The bacterial ribosome binds to particular sequencess on an mRNA, primarily the SD sequences and the start codon (ATG). The SD sequences base-pairs with an RNA molecule that forms part of the bacterial ribosome (the 16s rRNA), while the start codon base-pairs with the initiator tRNA which is bound to the ribosome. In addition to SD sequences and the start codon being important, these two sequences need to be positioned approximately 6-7 nucleotides apart so they can both make contact with the appropriate parts of the ribosome complex.1
The Shine-Dalgarno sequences
The end of the 16s rRNA that is free to bind with the mRNA includes the sequences 5′–ACCUCC–3′. The complementary sequences, 5′–GGAGGU–3′, named the Shine-Dalgarno sequences, can be found in whole or in part in many bacterial mRNA. Very roughly speaking, ribosome binding sites with purine-rich sequencess (A's and G's close to the Shine-Dalgarno sequences will lead to high rates of translation initiation whereas sequencess that are very different from the Shine-Dalgarno sequences will lead to low or negligible translation rates. You can see how common the sequences is by looking at the RBS sequences logo on the right (where the height of a letter indicates the frequency of the letter at that location).
Algorithms
As we know, the RBS strength is greatly influenced by the SD sequences, where the 16s RNA of the ribosome binds to, so the strength can be determined by the binding free energy between the SD sequences and the 16s RNA. So we designed a program calculating the binding free energy but the results show that the correlation between the free energy and the strength of RBS is rather weak (R2=0.5517). So we decide to find other algorithms for better accuracy.

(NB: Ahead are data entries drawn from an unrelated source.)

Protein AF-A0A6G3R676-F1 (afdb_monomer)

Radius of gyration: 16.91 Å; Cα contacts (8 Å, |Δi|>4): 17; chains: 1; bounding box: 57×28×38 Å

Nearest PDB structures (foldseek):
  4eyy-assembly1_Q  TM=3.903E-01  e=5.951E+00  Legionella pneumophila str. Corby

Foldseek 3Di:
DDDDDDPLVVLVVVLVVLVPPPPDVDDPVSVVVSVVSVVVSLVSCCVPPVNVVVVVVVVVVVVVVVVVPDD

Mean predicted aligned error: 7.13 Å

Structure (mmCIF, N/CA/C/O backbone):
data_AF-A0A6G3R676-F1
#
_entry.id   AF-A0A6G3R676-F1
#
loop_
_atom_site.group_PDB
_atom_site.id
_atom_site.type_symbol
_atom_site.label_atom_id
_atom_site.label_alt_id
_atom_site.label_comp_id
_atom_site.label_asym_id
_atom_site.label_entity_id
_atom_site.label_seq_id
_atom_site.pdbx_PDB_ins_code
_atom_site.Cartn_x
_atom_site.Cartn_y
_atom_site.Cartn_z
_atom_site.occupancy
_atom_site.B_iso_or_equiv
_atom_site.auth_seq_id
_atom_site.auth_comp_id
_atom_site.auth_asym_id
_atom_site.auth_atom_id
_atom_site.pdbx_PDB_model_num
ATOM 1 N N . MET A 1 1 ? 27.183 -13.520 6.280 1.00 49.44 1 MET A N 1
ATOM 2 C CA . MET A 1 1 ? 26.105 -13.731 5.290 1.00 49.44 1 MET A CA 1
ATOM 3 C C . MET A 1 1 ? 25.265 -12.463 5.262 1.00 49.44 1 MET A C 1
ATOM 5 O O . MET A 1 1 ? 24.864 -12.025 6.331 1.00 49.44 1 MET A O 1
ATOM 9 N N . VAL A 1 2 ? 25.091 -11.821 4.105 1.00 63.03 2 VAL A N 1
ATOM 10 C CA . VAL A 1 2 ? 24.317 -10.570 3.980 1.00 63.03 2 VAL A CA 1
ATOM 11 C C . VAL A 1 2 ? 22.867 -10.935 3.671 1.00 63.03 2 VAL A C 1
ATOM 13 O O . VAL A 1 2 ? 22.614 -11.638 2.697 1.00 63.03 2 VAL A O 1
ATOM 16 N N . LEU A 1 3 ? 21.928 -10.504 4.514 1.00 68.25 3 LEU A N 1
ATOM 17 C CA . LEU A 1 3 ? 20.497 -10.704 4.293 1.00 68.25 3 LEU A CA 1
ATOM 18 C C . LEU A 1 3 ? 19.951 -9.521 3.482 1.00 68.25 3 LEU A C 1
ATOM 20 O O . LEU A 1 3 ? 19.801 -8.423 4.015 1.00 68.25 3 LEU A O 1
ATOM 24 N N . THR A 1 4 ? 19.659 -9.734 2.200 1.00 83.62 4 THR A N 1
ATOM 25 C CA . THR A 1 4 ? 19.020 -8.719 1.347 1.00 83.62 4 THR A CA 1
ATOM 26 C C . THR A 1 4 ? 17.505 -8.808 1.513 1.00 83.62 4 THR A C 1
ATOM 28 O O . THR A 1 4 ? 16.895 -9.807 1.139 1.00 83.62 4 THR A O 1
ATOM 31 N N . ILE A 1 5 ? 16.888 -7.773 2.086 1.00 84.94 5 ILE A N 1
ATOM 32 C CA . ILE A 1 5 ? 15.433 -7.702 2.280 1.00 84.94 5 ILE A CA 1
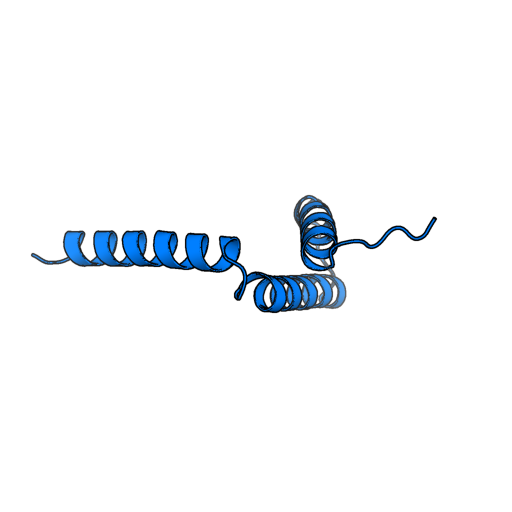ATOM 33 C C . ILE A 1 5 ? 14.799 -6.928 1.125 1.00 84.94 5 ILE A C 1
ATOM 35 O O . ILE A 1 5 ? 15.241 -5.834 0.778 1.00 84.94 5 ILE A O 1
ATOM 39 N N . ASN A 1 6 ? 13.722 -7.475 0.560 1.00 89.56 6 ASN A N 1
ATOM 40 C CA . ASN A 1 6 ? 12.901 -6.758 -0.406 1.00 89.56 6 ASN A CA 1
ATOM 41 C C . ASN A 1 6 ? 12.182 -5.585 0.289 1.00 89.56 6 ASN A C 1
ATOM 43 O O . ASN A 1 6 ? 11.380 -5.783 1.205 1.00 89.56 6 ASN A O 1
ATOM 47 N N . VAL A 1 7 ? 12.459 -4.363 -0.169 1.00 89.81 7 VAL A N 1
ATOM 48 C CA . VAL A 1 7 ? 11.902 -3.124 0.395 1.00 89.81 7 VAL A CA 1
ATOM 49 C C . VAL A 1 7 ? 10.373 -3.095 0.326 1.00 89.81 7 VAL A C 1
ATOM 51 O O . VAL A 1 7 ? 9.737 -2.631 1.270 1.00 89.81 7 VAL A O 1
ATOM 54 N N . ALA A 1 8 ? 9.767 -3.637 -0.735 1.00 90.19 8 ALA A N 1
ATOM 55 C CA . ALA A 1 8 ? 8.314 -3.716 -0.863 1.00 90.19 8 ALA A CA 1
ATOM 56 C C . ALA A 1 8 ? 7.708 -4.566 0.262 1.00 90.19 8 ALA A C 1
ATOM 58 O O . ALA A 1 8 ? 6.763 -4.145 0.924 1.00 90.19 8 ALA A O 1
ATOM 59 N N . VAL A 1 9 ? 8.301 -5.732 0.536 1.00 89.12 9 VAL A N 1
ATOM 60 C CA . VAL A 1 9 ? 7.849 -6.626 1.614 1.00 89.12 9 VAL A CA 1
ATOM 61 C C . VAL A 1 9 ? 8.015 -5.956 2.9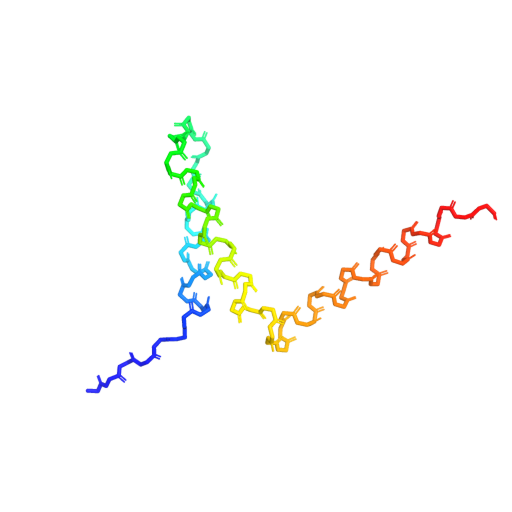76 1.00 89.12 9 VAL A C 1
ATOM 63 O O . VAL A 1 9 ? 7.109 -6.010 3.805 1.00 89.12 9 VAL A O 1
ATOM 66 N N . LEU A 1 10 ? 9.139 -5.272 3.200 1.00 92.38 10 LEU A N 1
ATOM 67 C CA . LEU A 1 10 ? 9.379 -4.544 4.444 1.00 92.38 10 LEU A CA 1
ATOM 68 C C . LEU A 1 10 ? 8.319 -3.456 4.680 1.00 92.38 10 LEU A C 1
ATOM 70 O O . LEU A 1 10 ? 7.741 -3.386 5.765 1.00 92.38 10 LEU A O 1
ATOM 74 N N . LEU A 1 11 ? 8.030 -2.640 3.664 1.00 92.56 11 LEU A N 1
ATOM 75 C CA . LEU A 1 11 ? 7.000 -1.604 3.740 1.00 92.56 11 LEU A CA 1
ATOM 76 C C . LEU A 1 11 ? 5.604 -2.197 3.963 1.00 92.56 11 LEU A C 1
ATOM 78 O O . LEU A 1 11 ? 4.855 -1.665 4.782 1.00 92.56 11 LEU A O 1
ATOM 82 N N . ALA A 1 12 ? 5.274 -3.319 3.314 1.00 90.88 12 ALA A N 1
ATOM 83 C CA . ALA A 1 12 ? 4.010 -4.022 3.535 1.00 90.88 12 ALA A CA 1
ATOM 84 C C . ALA A 1 12 ? 3.844 -4.446 5.001 1.00 90.88 12 ALA A C 1
ATOM 86 O O . ALA A 1 12 ? 2.795 -4.215 5.604 1.00 90.88 12 ALA A O 1
ATOM 87 N N . VAL A 1 13 ? 4.891 -5.025 5.597 1.00 93.88 13 VAL A N 1
ATOM 88 C CA . VAL A 1 13 ? 4.888 -5.446 7.004 1.00 93.88 13 VAL A CA 1
ATOM 89 C C . VAL A 1 13 ? 4.734 -4.240 7.933 1.00 93.88 13 VAL A C 1
ATOM 91 O O . VAL A 1 13 ? 3.903 -4.267 8.843 1.00 93.88 13 VAL A O 1
ATOM 94 N N . ILE A 1 14 ? 5.480 -3.159 7.687 1.00 93.19 14 ILE A N 1
ATOM 95 C CA . ILE A 1 14 ? 5.380 -1.915 8.464 1.00 93.19 14 ILE A CA 1
ATOM 96 C C . ILE A 1 14 ? 3.951 -1.357 8.406 1.00 93.19 14 ILE A C 1
ATOM 98 O O . ILE A 1 14 ? 3.362 -1.073 9.450 1.00 93.19 14 ILE A O 1
ATOM 102 N N . LEU A 1 15 ? 3.366 -1.250 7.209 1.00 93.06 15 LEU A N 1
ATOM 103 C CA . LEU A 1 15 ? 1.997 -0.767 7.017 1.00 93.06 15 LEU A CA 1
ATOM 104 C C . LEU A 1 15 ? 0.967 -1.664 7.701 1.00 93.06 15 LEU A C 1
ATOM 106 O O . LEU A 1 15 ? 0.060 -1.155 8.354 1.00 93.06 15 LEU A O 1
ATOM 110 N N . PHE A 1 16 ? 1.127 -2.985 7.630 1.00 94.12 16 PHE A N 1
ATOM 111 C CA . PHE A 1 16 ? 0.244 -3.927 8.311 1.00 94.12 16 PHE A CA 1
ATOM 112 C C . PHE A 1 16 ? 0.203 -3.684 9.825 1.00 94.12 16 PHE A C 1
ATOM 114 O O . PHE A 1 16 ? -0.878 -3.597 10.412 1.00 94.12 16 PHE A O 1
ATOM 121 N N . PHE A 1 17 ? 1.362 -3.507 10.465 1.00 93.88 17 PHE A N 1
ATOM 122 C CA . PHE A 1 17 ? 1.419 -3.185 11.893 1.00 93.88 17 PHE A CA 1
ATOM 123 C C . PHE A 1 17 ? 0.892 -1.777 12.201 1.00 93.88 17 PHE A C 1
ATOM 125 O O . PHE A 1 17 ? 0.180 -1.597 13.193 1.00 93.88 17 PHE A O 1
ATOM 132 N N . LEU A 1 18 ? 1.192 -0.788 11.351 1.00 87.88 18 LEU A N 1
ATOM 133 C CA . LEU A 1 18 ? 0.710 0.590 11.505 1.00 87.88 18 LEU A CA 1
ATOM 134 C C . LEU A 1 18 ? -0.817 0.686 11.446 1.00 87.88 18 LEU A C 1
ATOM 136 O O . LEU A 1 18 ? -1.402 1.429 12.240 1.00 87.88 18 LEU A O 1
ATOM 140 N N . LEU A 1 19 ? -1.442 -0.067 10.537 1.00 88.88 19 LEU A N 1
ATOM 141 C CA . LEU A 1 19 ? -2.891 -0.106 10.329 1.00 88.88 19 LEU A CA 1
ATOM 142 C C . LEU A 1 19 ? -3.617 -0.928 11.398 1.00 88.88 19 LEU A C 1
ATOM 144 O O . LEU A 1 19 ? -4.738 -0.594 11.769 1.00 88.88 19 LEU A O 1
ATOM 148 N N . ARG A 1 20 ? -2.984 -1.977 11.940 1.00 89.06 20 ARG A N 1
ATOM 149 C CA . ARG A 1 20 ? -3.553 -2.754 13.056 1.00 89.06 20 ARG A CA 1
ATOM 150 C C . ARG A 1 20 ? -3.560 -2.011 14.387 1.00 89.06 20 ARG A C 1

Inspired by the strength prediction algorithms used in promoter part, in which the similarity to the sigma factors' PWM is interlocking with the binding affinity between the protein and DNA sequences. We obtained the Position Frequency Matrix of SD sequences of E. coli and use the PMW method (illustrated in detail in the promoter part) to calculate the similarity between the RBS sequences and the Position frequency sequences, what is different from the promoter is that, the spacer length between the SD sequences and the startcodon and the start codon itself both act as constraints in locating the SD sequences, which is confined to 3-16 bp and ATG/TTG/GTG. And similar to the prediction of promoter strength, the spacer length between the SD sequence also contributes to the RBS strength, the optimal spacer length is 7 bp, and the spacer score is calculated using the same algorithm applied in the promoter part.2 The weight of the influence of the spacer on the strength isderived from the algorithm to predict the promoter strength, in which the weight of the total MSS and the spacer is 0.29:0.71, and since in promoter the total MSS is the sum of two motifs while the SD sequences is only one motif, the weight between the MSS(SD sequences) and the spacer is 0.29:0.355.
1 | 2 | 3 | 4 | 5 | |
T | 0.161 | 0.050 | 0.012 | 0.071 | 0.115 |
C | 0.077 | 0.037 | 0.012 | 0.025 | 0.046 |
A | 0.681 | 0.105 | 0.105 | 0.861 | 0.164 |
G | 0.077 | 0.808 | 0.960 | 0.043 | 0.659 |
Results
We use the RBS sequences listed on the iGEM registry with experimentally determined relative strength,4 and the correlation between the RBS strength predicted by our software and the actual relative strength is strong, with a determination coefficient value 0.8039.
Future work
Due to scarcity of experimental data, the relative weight of the SD sequences and the spacer length used currently is roughly determined which may undermine the accuracy of RBS strength prediction. For further improvement of our program, we'll try to obtain more reliable experimental data to accurately determine the weight used in our algorithm and hopefully elevate the accuracy of RBS-decoder.
In the next version of RBS-decoder, the secondary structure of the RBS sequences will be shown on the software and we'll also include the other species' SD sequence data in order to predict the RBS strength of a larger range of species.